We all know that any budget (whether personal or governmental) starts with income. As a city we are facing serious headwinds when it comes to our sources of revenue. In 2022, “Intergovernmental Revenues” from Federal, State and Local grants totaled nearly $500 million. Now fast forward to 2025, where those same sources of revenue are pegged to drop 60%, to under $200 million -- a $300 million annual shortfall in only three years.

Property taxes are also a major source of revenue. In 2025, property tax revenues were $478 million, up almost 60% from ten years ago ($300 million in 2016). For Ward 7 residents, the average property tax increase in 2025 alone was 13%. It’s likely we’ll see another increase next year. The burden of our city’s property tax revenue is increasingly falling on homeowners and renters because of crashing commercial property values in downtown Minneapolis.

The best way to increase revenue for our city isn’t to heap more taxes on our residents and businesses. I would not support a new wealth tax on Minneapolis residents, as the current city council is exploring. Any new wealth tax would need to be regional. At this point in time, I would not support increasing utility franchise fees on Minneapolis residents as our current councilmember showed interest in just last week (1:22 through CM Vetaw’s response). 

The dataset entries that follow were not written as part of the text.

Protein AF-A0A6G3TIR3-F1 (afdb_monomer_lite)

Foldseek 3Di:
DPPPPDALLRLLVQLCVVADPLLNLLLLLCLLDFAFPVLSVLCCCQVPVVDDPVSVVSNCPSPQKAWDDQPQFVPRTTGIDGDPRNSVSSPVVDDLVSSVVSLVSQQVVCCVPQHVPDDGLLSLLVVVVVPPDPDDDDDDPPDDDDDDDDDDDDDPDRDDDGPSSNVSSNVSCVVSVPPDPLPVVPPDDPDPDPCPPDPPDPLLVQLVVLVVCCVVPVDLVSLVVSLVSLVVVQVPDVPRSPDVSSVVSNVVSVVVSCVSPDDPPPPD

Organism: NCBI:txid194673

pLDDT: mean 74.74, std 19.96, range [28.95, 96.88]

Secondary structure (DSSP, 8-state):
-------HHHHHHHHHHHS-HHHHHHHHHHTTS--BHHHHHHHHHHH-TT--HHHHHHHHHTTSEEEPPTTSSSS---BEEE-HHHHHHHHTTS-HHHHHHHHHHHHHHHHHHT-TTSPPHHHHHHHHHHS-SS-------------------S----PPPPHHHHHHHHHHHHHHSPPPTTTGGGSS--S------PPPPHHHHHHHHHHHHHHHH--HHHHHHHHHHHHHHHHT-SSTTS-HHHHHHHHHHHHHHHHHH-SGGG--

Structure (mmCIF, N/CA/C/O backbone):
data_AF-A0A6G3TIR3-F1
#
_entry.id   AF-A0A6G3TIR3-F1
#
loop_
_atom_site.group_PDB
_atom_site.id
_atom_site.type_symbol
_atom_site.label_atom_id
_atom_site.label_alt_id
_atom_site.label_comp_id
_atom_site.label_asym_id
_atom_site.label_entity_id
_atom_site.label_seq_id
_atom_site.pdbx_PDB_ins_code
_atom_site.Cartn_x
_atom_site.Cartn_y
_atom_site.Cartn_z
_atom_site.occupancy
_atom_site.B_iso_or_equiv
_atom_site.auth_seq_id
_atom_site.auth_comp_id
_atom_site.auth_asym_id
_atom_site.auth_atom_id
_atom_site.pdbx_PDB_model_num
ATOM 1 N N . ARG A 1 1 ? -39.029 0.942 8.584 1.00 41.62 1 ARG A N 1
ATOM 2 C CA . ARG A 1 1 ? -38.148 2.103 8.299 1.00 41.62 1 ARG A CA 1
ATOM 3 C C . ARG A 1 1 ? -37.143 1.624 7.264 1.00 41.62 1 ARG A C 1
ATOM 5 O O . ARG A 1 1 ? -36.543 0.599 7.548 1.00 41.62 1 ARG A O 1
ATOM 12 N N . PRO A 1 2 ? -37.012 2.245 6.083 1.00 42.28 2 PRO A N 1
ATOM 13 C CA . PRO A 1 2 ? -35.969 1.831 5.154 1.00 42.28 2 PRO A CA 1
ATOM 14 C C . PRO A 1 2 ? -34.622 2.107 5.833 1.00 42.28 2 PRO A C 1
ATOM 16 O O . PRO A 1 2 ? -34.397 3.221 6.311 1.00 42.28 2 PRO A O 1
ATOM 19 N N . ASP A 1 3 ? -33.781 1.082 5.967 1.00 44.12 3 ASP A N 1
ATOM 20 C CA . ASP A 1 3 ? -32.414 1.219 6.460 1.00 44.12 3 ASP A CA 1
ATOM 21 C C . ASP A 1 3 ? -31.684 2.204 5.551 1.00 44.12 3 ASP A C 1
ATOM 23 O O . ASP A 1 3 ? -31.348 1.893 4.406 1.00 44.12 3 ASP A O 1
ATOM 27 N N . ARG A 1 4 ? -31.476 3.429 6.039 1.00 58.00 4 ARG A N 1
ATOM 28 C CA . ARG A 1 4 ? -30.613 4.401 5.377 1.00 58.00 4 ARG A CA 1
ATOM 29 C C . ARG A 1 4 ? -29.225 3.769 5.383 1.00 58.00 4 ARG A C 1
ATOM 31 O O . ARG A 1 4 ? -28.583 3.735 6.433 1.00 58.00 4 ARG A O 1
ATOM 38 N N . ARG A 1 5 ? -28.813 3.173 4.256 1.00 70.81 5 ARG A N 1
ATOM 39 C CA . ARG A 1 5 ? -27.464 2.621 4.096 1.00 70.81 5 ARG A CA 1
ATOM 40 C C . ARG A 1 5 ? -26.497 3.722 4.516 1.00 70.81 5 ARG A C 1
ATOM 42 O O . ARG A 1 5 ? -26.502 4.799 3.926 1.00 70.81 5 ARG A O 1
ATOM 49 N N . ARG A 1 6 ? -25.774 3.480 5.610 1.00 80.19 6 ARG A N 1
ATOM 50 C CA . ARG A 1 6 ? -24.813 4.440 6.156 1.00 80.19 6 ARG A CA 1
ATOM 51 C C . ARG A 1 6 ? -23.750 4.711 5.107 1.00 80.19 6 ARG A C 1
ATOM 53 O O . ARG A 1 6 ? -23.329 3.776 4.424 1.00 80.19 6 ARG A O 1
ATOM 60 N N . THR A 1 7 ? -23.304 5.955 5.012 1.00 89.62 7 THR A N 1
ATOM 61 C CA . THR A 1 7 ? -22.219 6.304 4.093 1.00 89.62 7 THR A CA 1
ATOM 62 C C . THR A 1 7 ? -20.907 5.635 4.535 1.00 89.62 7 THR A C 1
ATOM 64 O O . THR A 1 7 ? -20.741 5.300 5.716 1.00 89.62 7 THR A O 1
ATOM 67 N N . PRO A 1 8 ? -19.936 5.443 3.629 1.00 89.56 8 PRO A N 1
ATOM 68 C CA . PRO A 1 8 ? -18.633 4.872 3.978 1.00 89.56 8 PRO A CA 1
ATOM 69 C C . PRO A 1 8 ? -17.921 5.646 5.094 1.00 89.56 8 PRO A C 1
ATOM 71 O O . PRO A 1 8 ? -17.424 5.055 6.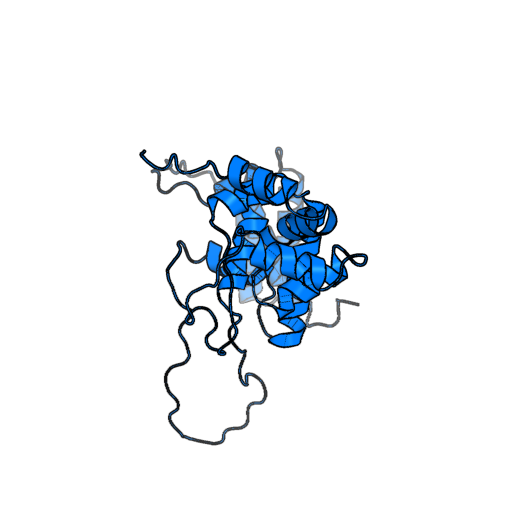053 1.00 89.56 8 PRO A O 1
ATOM 74 N N . LEU A 1 9 ? -17.958 6.981 5.034 1.00 90.25 9 LEU A N 1
ATOM 75 C CA . LEU A 1 9 ? -17.389 7.856 6.062 1.00 90.25 9 LEU A CA 1
ATOM 76 C C . LEU A 1 9 ? -18.098 7.711 7.415 1.00 90.25 9 LEU A C 1
ATOM 78 O O . LEU A 1 9 ? -17.435 7.734 8.452 1.00 90.25 9 LEU A O 1
ATOM 82 N N . GLU A 1 10 ? -19.419 7.514 7.430 1.00 91.81 10 GLU A N 1
ATOM 83 C CA . GLU A 1 10 ? -20.172 7.232 8.659 1.00 91.81 10 GLU A CA 1
ATOM 84 C C . GLU A 1 10 ? -19.785 5.877 9.261 1.00 91.81 10 GLU A C 1
ATOM 86 O O . GLU A 1 10 ? -19.665 5.763 10.482 1.00 91.81 10 GLU A O 1
ATOM 91 N N . ARG A 1 11 ? -19.551 4.851 8.429 1.00 92.81 11 ARG A N 1
ATOM 92 C CA . ARG A 1 11 ? -19.075 3.535 8.889 1.00 92.81 11 ARG A CA 1
ATOM 93 C C . ARG A 1 11 ? -17.698 3.643 9.539 1.00 92.81 11 ARG A C 1
ATOM 95 O O . ARG A 1 11 ? -17.530 3.157 10.656 1.00 92.81 11 ARG A O 1
ATOM 102 N N . VAL A 1 12 ? -16.754 4.325 8.884 1.00 93.44 12 VAL A N 1
ATOM 103 C CA . VAL A 1 12 ? -15.408 4.562 9.432 1.00 93.44 12 VAL A CA 1
ATOM 104 C C . VAL A 1 12 ? -15.484 5.376 10.723 1.00 93.44 12 VAL A C 1
ATOM 106 O O . VAL A 1 12 ? -14.868 5.005 11.715 1.00 93.44 12 VAL A O 1
ATOM 109 N N . SER A 1 13 ? -16.281 6.447 10.751 1.00 92.50 13 SER A N 1
ATOM 110 C CA . SER A 1 13 ? -16.417 7.306 11.937 1.00 92.50 13 SER A CA 1
ATOM 111 C C . SER A 1 13 ? -17.039 6.568 13.121 1.00 92.50 13 SER A C 1
ATOM 113 O O . SER A 1 13 ? -16.564 6.704 14.246 1.00 92.50 13 SER A O 1
ATOM 115 N N . ARG A 1 14 ? -18.057 5.731 12.880 1.00 93.56 14 ARG A N 1
ATOM 116 C CA . ARG A 1 14 ? -18.652 4.876 13.915 1.00 93.56 14 ARG A CA 1
ATOM 117 C C . ARG A 1 14 ? -17.639 3.879 14.469 1.00 93.56 14 ARG A C 1
ATOM 119 O O . ARG A 1 14 ? -17.598 3.690 15.679 1.00 93.56 14 ARG A O 1
ATOM 126 N N . PHE A 1 15 ? -16.855 3.247 13.597 1.00 94.06 15 PHE A N 1
ATOM 127 C CA . PHE A 1 15 ? -15.789 2.348 14.025 1.00 94.06 15 PHE A CA 1
ATOM 128 C C . PHE A 1 15 ? -14.762 3.094 14.882 1.00 94.06 15 PHE A C 1
ATOM 130 O O . PHE A 1 15 ? -14.517 2.686 16.008 1.00 94.06 15 PHE A O 1
ATOM 137 N N . SER A 1 16 ? -14.246 4.235 14.411 1.00 92.44 16 SER A N 1
ATOM 138 C CA . SER A 1 16 ? -13.274 5.037 15.164 1.00 92.44 16 SER A CA 1
ATOM 139 C C . SER A 1 16 ? -13.802 5.527 16.517 1.00 92.44 16 SER A C 1
ATOM 141 O O . SER A 1 16 ? -13.012 5.704 17.432 1.00 92.44 16 SER A O 1
ATOM 143 N N . ALA A 1 17 ? -15.113 5.745 16.660 1.00 93.19 17 ALA A N 1
ATOM 144 C CA . ALA A 1 17 ? -15.724 6.138 17.931 1.00 93.19 17 ALA A CA 1
ATOM 145 C C . ALA A 1 17 ? -15.863 4.977 18.934 1.00 93.19 17 ALA A C 1
ATOM 147 O O . ALA A 1 17 ? -15.953 5.222 20.134 1.00 93.19 17 ALA A O 1
ATOM 148 N N . GLY A 1 18 ? -15.936 3.732 18.451 1.00 91.62 18 GLY A N 1
ATOM 149 C CA . GLY A 1 18 ? -16.073 2.533 19.285 1.00 91.62 18 GLY A CA 1
ATOM 150 C C . GLY A 1 18 ? -14.779 1.743 19.481 1.00 91.62 18 GLY A C 1
ATOM 151 O O . GLY A 1 18 ? -14.762 0.837 20.308 1.00 91.62 18 GLY A O 1
ATOM 152 N N . ALA A 1 19 ? -13.733 2.063 18.721 1.00 94.31 19 ALA A N 1
ATOM 153 C CA . ALA A 1 19 ? -12.439 1.398 18.756 1.00 94.31 19 ALA A CA 1
ATOM 154 C C . ALA A 1 19 ? -11.397 2.246 19.498 1.00 94.31 19 ALA A C 1
ATOM 156 O O . ALA A 1 19 ? -11.492 3.475 19.567 1.00 94.31 19 ALA A O 1
ATOM 157 N N . SER A 1 20 ? -10.362 1.594 20.013 1.00 95.69 20 SER A N 1
ATOM 158 C CA . SER A 1 20 ? -9.183 2.264 20.546 1.00 95.69 20 SER A CA 1
ATOM 159 C C . SER A 1 20 ? -8.478 3.089 19.453 1.00 95.69 20 SER A C 1
ATOM 161 O O . SER A 1 20 ? -8.531 2.742 18.266 1.00 95.69 20 SER A O 1
ATOM 163 N N . PRO A 1 21 ? -7.765 4.179 19.806 1.00 94.44 21 PRO A N 1
ATOM 164 C CA . PRO A 1 21 ? -7.036 4.983 18.821 1.00 94.44 21 PRO A CA 1
ATOM 165 C C . PRO A 1 21 ? -6.026 4.164 18.003 1.00 94.44 21 PRO A C 1
ATOM 167 O O . PRO A 1 21 ? -5.838 4.411 16.811 1.00 94.44 21 PRO A O 1
ATOM 170 N N . ALA A 1 22 ? -5.409 3.159 18.631 1.00 95.19 22 ALA A N 1
ATOM 171 C CA . ALA A 1 22 ? -4.473 2.253 17.980 1.00 95.19 22 ALA A CA 1
ATOM 172 C C . ALA A 1 22 ? -5.178 1.314 16.983 1.00 95.19 22 ALA A C 1
ATOM 174 O O . ALA A 1 22 ? -4.703 1.182 15.856 1.00 95.19 22 ALA A O 1
ATOM 175 N N . ALA A 1 23 ? -6.346 0.753 17.319 1.00 96.31 23 ALA A N 1
ATOM 176 C CA . ALA A 1 23 ? -7.161 -0.018 16.376 1.00 96.31 23 ALA A CA 1
ATOM 177 C C . ALA A 1 23 ? -7.675 0.844 15.208 1.00 96.31 23 ALA A C 1
ATOM 179 O O . ALA A 1 23 ? -7.647 0.417 14.050 1.00 96.31 23 ALA A O 1
ATOM 180 N N . ALA A 1 24 ? -8.075 2.091 15.483 1.00 95.94 24 ALA A N 1
ATOM 181 C CA . ALA A 1 24 ? -8.470 3.050 14.454 1.00 95.94 24 ALA A CA 1
ATOM 182 C C . ALA A 1 24 ? -7.327 3.348 13.470 1.00 95.94 24 ALA A C 1
ATOM 184 O O . ALA A 1 24 ? -7.555 3.386 12.259 1.00 95.94 24 ALA A O 1
ATOM 185 N N . ARG A 1 25 ? -6.095 3.517 13.971 1.00 96.06 25 ARG A N 1
ATOM 186 C CA . ARG A 1 25 ? -4.902 3.707 13.133 1.00 96.06 25 ARG A CA 1
ATOM 187 C C . ARG A 1 25 ? -4.528 2.436 12.373 1.00 96.06 25 ARG A C 1
ATOM 189 O O . ARG A 1 25 ? -4.224 2.515 11.186 1.00 96.06 25 ARG A O 1
ATOM 196 N N . LEU A 1 26 ? -4.608 1.273 13.018 1.00 96.88 26 LEU A N 1
ATOM 197 C CA . LEU A 1 26 ? -4.337 -0.018 12.388 1.00 96.88 26 LEU A CA 1
ATOM 198 C C . LEU A 1 26 ? -5.281 -0.275 11.207 1.00 96.88 26 LEU A C 1
ATOM 200 O O . LEU A 1 26 ? -4.818 -0.681 10.147 1.00 96.88 26 LEU A O 1
ATOM 204 N N . ALA A 1 27 ? -6.574 0.039 11.335 1.00 96.69 27 ALA A N 1
ATOM 205 C CA . ALA A 1 27 ? -7.530 -0.086 10.233 1.00 96.69 27 ALA A CA 1
ATOM 206 C C . ALA A 1 27 ? -7.134 0.739 8.992 1.00 96.69 27 ALA A C 1
ATOM 208 O O . ALA A 1 27 ? -7.370 0.299 7.868 1.00 96.69 27 ALA A O 1
ATOM 209 N N . VAL A 1 28 ? -6.507 1.908 9.182 1.00 96.62 28 VAL A N 1
ATOM 210 C CA . VAL A 1 28 ? -6.006 2.740 8.076 1.00 96.62 28 VAL A CA 1
ATOM 211 C C . VAL A 1 28 ? -4.849 2.049 7.352 1.00 96.62 28 VAL A C 1
ATOM 213 O O . VAL A 1 28 ? -4.869 1.984 6.127 1.00 96.62 28 VAL A O 1
ATOM 216 N N . TYR A 1 29 ? -3.882 1.477 8.077 1.00 96.69 29 TYR A N 1
ATOM 217 C CA . TYR A 1 29 ? -2.795 0.719 7.444 1.00 96.69 29 TYR A CA 1
ATOM 218 C C . TYR A 1 29 ? -3.309 -0.539 6.746 1.00 96.69 29 TYR A C 1
ATOM 220 O O . TYR A 1 29 ? -2.918 -0.817 5.616 1.00 96.69 29 TYR A O 1
ATOM 228 N N . LEU A 1 30 ? -4.238 -1.264 7.372 1.00 96.00 30 LEU A N 1
ATOM 229 C CA . LEU A 1 30 ? -4.790 -2.495 6.811 1.00 96.00 30 LEU A CA 1
ATOM 230 C C . LEU A 1 30 ? -5.592 -2.263 5.522 1.00 96.00 30 LEU A C 1
ATOM 232 O O . LEU A 1 30 ? -5.652 -3.151 4.670 1.00 96.00 30 LEU A O 1
ATOM 236 N N . ALA A 1 31 ? -6.143 -1.063 5.319 1.00 95.50 31 ALA A N 1
ATOM 237 C CA . ALA A 1 31 ? -6.782 -0.691 4.057 1.00 95.50 31 ALA A CA 1
ATOM 238 C C . ALA A 1 31 ? -5.821 -0.768 2.854 1.00 95.50 31 ALA A C 1
ATOM 240 O O . ALA A 1 31 ? -6.276 -1.026 1.736 1.00 95.50 31 ALA A O 1
ATOM 241 N N . ALA A 1 32 ? -4.516 -0.605 3.096 1.00 94.00 32 ALA A N 1
ATOM 242 C CA . ALA A 1 32 ? -3.428 -0.714 2.125 1.00 94.00 32 ALA A CA 1
ATOM 243 C C . ALA A 1 32 ? -2.733 -2.092 2.154 1.00 94.00 32 ALA A C 1
ATOM 245 O O . ALA A 1 32 ? -1.592 -2.222 1.724 1.00 94.00 32 ALA A O 1
ATOM 246 N N . THR A 1 33 ? -3.381 -3.133 2.684 1.00 92.81 33 THR A N 1
ATOM 247 C CA . THR A 1 33 ? -2.770 -4.468 2.781 1.00 92.81 33 THR A CA 1
ATOM 248 C C . THR A 1 33 ? -3.672 -5.562 2.226 1.00 92.81 33 THR A C 1
ATOM 250 O O . THR A 1 33 ? -4.901 -5.448 2.313 1.00 92.81 33 THR A O 1
ATOM 253 N N . PRO A 1 34 ? -3.080 -6.649 1.707 1.00 90.19 34 PRO A N 1
ATOM 254 C CA . PRO A 1 34 ? -3.772 -7.916 1.511 1.00 90.19 34 PRO A CA 1
ATOM 255 C C . PRO A 1 34 ? -4.199 -8.467 2.872 1.00 90.19 34 PRO A C 1
ATOM 257 O O . PRO A 1 34 ? -3.381 -8.649 3.774 1.00 90.19 34 PRO A O 1
ATOM 260 N N . LEU A 1 35 ? -5.495 -8.707 3.046 1.00 91.69 35 LEU A N 1
ATOM 261 C CA . LEU A 1 35 ? -6.059 -9.002 4.359 1.00 91.69 35 LEU A CA 1
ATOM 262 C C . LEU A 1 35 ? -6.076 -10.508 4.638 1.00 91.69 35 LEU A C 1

What we do need to do is increase our residential tax base with more affordable housing, while also driving overall economic and job growth.  A recent Star Tribune article highlighted how the Twin Cities and Minnesota have fallen behind: out of 11 similar metro regions, the Twin Cities ranked ninth in economic growth and dead last in job growth this past year.  Minneapolis needs to stay competitive in order to attract businesses. We can be pro-business and pro-union at the same time, but our majority city council acts as if they are mutually exclusive.  We need more business and investment to drive good jobs and fair wages, and I’ll work hard to create the conditions to foster that if elected.

The fiscal leadership (or missteps) of the next elected council will either help ease the current financial crisis or ensnare us further in unrealistic spending and more residential tax increases.  I will not be afraid to make hard choices and lead. Our residents should expect nothing less from their leaders.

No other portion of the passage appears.